(Source material begins)

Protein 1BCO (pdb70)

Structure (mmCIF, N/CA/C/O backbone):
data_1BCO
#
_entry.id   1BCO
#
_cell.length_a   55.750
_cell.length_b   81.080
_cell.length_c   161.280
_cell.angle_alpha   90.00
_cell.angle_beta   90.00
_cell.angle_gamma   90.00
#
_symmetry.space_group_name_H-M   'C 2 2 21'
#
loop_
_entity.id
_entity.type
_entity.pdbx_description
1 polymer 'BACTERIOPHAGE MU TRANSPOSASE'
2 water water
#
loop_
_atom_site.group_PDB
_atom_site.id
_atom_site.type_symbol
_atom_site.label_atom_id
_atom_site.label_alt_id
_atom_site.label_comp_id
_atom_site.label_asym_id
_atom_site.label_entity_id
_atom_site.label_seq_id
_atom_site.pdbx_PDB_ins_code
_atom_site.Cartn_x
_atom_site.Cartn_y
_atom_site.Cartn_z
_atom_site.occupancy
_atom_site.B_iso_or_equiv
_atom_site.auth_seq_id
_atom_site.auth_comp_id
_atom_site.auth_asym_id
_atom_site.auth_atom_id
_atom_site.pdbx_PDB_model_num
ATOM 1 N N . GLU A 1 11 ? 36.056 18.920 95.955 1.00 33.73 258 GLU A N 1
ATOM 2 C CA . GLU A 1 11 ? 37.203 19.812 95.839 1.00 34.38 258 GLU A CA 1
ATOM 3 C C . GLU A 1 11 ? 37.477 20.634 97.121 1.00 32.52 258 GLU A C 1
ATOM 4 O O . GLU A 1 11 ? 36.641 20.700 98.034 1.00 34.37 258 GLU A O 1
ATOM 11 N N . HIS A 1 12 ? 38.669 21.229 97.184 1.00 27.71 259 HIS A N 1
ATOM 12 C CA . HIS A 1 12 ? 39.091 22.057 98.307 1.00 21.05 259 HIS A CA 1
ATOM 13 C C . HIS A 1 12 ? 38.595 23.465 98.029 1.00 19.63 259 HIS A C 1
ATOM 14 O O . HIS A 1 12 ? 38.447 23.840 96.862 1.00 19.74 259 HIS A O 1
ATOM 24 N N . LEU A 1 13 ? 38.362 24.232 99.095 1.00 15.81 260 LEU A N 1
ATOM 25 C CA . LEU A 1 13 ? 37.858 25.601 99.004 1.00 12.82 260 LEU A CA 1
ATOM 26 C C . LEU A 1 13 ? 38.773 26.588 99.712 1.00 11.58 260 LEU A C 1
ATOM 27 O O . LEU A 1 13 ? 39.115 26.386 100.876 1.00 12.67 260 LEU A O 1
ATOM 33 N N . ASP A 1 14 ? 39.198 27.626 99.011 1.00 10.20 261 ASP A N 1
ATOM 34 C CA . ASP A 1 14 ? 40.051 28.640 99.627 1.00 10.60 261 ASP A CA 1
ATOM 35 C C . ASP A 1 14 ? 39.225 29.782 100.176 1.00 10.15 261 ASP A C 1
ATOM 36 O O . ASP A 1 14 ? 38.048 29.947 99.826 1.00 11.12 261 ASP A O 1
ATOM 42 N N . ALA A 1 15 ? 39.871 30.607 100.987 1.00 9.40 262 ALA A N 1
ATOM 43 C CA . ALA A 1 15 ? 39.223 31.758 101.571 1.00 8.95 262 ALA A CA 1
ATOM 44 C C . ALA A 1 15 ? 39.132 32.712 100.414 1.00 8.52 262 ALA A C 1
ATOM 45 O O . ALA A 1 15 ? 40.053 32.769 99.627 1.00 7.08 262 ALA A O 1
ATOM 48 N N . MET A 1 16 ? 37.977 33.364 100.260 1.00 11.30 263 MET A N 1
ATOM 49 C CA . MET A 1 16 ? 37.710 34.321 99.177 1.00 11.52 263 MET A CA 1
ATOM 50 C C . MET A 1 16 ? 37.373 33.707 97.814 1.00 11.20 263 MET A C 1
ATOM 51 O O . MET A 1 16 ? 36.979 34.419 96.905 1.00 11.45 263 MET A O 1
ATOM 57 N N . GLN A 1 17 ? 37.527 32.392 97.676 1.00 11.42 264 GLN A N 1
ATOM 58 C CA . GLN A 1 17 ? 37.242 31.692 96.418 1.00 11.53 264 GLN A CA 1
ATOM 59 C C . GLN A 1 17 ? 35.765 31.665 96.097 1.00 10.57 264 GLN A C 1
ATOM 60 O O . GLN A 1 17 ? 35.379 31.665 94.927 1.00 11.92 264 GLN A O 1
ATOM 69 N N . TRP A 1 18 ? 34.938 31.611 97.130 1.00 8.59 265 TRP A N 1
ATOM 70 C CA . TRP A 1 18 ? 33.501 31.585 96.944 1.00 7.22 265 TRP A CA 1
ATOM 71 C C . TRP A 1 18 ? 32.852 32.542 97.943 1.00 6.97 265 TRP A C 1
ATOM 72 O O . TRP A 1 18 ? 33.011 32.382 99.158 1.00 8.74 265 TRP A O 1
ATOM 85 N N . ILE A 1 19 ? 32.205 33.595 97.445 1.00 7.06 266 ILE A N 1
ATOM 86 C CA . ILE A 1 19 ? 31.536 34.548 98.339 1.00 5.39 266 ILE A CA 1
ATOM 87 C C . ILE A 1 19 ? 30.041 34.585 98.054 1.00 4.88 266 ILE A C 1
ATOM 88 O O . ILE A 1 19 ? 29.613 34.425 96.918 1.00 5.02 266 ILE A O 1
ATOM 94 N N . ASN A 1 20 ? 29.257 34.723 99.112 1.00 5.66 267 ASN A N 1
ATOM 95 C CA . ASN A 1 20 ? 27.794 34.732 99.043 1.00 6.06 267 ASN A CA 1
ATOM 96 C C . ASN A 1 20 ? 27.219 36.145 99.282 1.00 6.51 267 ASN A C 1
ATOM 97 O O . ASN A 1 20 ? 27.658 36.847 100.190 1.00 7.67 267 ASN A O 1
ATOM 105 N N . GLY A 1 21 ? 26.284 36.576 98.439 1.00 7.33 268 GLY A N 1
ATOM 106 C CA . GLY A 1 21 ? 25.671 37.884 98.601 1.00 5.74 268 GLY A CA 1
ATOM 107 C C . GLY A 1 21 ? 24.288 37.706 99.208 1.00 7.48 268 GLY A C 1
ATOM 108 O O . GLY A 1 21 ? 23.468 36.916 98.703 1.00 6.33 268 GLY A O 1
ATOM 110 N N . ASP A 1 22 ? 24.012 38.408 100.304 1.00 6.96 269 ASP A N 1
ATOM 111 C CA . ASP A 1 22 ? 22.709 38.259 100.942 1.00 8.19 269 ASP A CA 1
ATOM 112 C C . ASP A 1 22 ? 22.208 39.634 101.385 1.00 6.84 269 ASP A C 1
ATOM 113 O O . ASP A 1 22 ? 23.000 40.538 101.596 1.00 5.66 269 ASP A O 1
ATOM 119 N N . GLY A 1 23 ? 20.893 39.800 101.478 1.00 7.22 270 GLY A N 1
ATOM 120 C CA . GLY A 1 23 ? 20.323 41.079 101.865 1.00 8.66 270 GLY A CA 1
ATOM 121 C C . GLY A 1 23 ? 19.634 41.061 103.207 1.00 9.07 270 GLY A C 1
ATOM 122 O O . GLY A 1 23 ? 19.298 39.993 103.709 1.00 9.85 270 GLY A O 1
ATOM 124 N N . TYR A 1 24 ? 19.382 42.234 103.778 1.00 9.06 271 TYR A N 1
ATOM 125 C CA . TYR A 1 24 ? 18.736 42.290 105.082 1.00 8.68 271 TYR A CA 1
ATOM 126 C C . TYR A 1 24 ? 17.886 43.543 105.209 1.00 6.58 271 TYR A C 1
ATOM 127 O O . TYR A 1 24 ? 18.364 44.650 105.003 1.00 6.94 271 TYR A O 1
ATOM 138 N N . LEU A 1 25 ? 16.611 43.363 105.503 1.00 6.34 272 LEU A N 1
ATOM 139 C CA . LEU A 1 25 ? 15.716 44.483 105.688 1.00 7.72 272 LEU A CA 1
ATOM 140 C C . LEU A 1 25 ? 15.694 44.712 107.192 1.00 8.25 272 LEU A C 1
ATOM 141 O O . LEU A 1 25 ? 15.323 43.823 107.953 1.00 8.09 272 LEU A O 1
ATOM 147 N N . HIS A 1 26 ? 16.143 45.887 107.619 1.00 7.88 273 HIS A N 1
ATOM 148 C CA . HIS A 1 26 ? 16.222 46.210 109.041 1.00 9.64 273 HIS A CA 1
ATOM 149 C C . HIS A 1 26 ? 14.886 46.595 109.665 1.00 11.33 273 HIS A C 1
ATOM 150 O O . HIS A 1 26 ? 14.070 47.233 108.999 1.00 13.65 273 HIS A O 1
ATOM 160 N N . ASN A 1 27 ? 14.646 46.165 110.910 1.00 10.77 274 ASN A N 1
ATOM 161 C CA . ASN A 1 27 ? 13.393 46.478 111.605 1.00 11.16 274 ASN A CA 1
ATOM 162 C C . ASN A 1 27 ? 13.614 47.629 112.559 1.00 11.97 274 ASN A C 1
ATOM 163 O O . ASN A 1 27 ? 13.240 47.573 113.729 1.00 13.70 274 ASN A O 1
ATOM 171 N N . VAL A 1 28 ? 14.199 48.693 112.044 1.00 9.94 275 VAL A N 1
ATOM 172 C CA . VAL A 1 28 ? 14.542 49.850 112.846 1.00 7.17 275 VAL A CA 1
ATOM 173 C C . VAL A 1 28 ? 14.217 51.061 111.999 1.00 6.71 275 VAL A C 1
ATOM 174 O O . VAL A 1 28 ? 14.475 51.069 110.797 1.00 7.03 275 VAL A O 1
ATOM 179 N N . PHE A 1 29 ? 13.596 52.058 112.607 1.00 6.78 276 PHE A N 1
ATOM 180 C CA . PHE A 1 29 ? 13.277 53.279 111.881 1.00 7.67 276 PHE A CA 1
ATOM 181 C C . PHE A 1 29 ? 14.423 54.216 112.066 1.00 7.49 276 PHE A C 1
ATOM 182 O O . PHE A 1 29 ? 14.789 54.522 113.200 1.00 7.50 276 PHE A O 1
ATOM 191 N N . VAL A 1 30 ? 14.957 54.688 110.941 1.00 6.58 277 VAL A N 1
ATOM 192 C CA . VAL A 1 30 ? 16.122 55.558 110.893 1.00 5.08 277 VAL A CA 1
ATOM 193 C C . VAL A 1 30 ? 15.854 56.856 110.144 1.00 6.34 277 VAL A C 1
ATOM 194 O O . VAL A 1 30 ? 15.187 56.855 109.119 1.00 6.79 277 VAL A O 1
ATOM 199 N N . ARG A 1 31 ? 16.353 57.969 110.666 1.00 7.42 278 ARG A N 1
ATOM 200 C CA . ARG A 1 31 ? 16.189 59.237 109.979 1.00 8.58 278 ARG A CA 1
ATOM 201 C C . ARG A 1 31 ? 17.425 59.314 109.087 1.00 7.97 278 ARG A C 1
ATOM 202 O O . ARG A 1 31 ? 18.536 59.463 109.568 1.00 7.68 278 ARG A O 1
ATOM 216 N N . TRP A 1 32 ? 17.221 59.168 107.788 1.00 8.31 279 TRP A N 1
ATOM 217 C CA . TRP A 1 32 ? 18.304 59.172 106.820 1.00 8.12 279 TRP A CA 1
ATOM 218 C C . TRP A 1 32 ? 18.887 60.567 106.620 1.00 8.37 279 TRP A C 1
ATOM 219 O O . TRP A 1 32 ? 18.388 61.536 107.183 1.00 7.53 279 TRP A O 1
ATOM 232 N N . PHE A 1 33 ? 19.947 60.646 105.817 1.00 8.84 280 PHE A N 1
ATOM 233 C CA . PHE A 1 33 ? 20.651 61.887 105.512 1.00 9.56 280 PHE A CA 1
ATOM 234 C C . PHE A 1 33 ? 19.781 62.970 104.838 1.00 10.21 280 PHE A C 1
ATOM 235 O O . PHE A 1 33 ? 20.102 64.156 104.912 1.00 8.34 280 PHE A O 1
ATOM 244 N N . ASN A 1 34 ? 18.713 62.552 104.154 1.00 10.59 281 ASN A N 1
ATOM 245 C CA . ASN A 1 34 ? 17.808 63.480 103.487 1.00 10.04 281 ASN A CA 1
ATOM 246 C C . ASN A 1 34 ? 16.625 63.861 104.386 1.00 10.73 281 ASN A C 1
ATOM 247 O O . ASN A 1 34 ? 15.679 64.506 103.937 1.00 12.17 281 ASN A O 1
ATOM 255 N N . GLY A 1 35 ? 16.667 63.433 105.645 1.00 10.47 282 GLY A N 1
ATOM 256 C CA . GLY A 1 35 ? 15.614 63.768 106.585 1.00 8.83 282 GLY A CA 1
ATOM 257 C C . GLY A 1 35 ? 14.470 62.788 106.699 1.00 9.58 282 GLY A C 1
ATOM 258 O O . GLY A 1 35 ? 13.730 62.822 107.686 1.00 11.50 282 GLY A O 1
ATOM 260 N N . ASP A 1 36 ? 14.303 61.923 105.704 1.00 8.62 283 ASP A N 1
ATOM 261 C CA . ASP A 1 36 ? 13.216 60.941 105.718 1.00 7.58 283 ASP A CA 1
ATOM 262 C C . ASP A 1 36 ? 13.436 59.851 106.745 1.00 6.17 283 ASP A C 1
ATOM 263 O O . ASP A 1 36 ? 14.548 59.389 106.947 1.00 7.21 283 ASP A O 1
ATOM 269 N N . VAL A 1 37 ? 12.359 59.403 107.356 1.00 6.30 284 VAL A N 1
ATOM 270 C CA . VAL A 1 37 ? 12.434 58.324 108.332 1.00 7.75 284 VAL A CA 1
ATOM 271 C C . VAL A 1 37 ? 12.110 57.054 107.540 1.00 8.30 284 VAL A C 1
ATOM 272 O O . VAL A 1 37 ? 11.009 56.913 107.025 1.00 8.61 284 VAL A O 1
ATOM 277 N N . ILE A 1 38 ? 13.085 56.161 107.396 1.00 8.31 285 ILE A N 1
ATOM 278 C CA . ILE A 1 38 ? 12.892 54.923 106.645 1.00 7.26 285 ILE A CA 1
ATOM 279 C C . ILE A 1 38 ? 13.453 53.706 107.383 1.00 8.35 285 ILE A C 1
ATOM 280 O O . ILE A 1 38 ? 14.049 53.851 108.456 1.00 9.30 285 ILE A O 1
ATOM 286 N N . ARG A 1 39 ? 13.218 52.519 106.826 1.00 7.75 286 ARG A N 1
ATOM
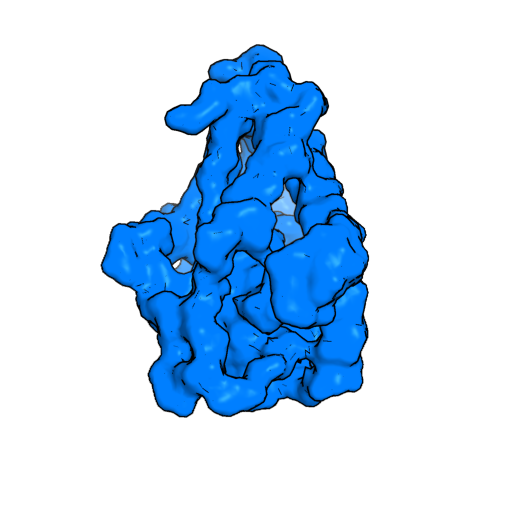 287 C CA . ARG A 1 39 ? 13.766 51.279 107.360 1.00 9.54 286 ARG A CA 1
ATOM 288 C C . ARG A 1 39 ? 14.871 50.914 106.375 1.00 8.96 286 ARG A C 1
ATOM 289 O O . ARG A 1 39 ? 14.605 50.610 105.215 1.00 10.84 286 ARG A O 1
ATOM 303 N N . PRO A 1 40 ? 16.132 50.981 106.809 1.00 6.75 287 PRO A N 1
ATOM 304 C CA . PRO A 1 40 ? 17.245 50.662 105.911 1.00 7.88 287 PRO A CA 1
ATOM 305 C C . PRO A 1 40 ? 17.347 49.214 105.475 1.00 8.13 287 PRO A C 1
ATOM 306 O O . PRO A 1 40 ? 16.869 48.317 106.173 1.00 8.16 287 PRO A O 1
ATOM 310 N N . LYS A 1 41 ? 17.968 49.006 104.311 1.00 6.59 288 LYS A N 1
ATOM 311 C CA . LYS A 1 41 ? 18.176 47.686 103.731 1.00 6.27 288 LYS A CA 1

(Source material ends)

Exercise details
Using the data above, repeat exactly the lines that begin at the line with "ATOM 107 C C" and end at the line with "ATOM 124 N N", both ends included.

The answer
ATOM 107 C C . GLY A 1 21 ? 24.288 37.706 99.208 1.00 7.48 268 GLY A C 1
ATOM 108 O O . GLY A 1 21 ? 23.468 36.916 98.703 1.00 6.33 268 GLY A O 1
ATOM 110 N N . ASP A 1 22 ? 24.012 38.408 100.304 1.00 6.96 269 ASP A N 1
ATOM 111 C CA . ASP A 1 22 ? 22.709 38.259 100.942 1.00 8.19 269 ASP A CA 1
ATOM 112 C C . ASP A 1 22 ? 22.208 39.634 101.385 1.00 6.84 269 ASP A C 1
ATOM 113 O O . ASP A 1 22 ? 23.000 40.538 101.596 1.00 5.66 269 ASP A O 1
ATOM 119 N N . GLY A 1 23 ? 20.893 39.800 101.478 1.00 7.22 270 GLY A N 1
ATOM 120 C CA . GLY A 1 23 ? 20.323 41.079 101.865 1.00 8.66 270 GLY A CA 1
ATOM 121 C C . GLY A 1 23 ? 19.634 41.061 103.207 1.00 9.07 270 GLY A C 1
ATOM 122 O O . GLY A 1 23 ? 19.298 39.993 103.709 1.00 9.85 270 GLY A O 1
ATOM 124 N N . TYR A 1 24 ? 19.382 42.234 103.778 1.00 9.06 271 TYR A N 1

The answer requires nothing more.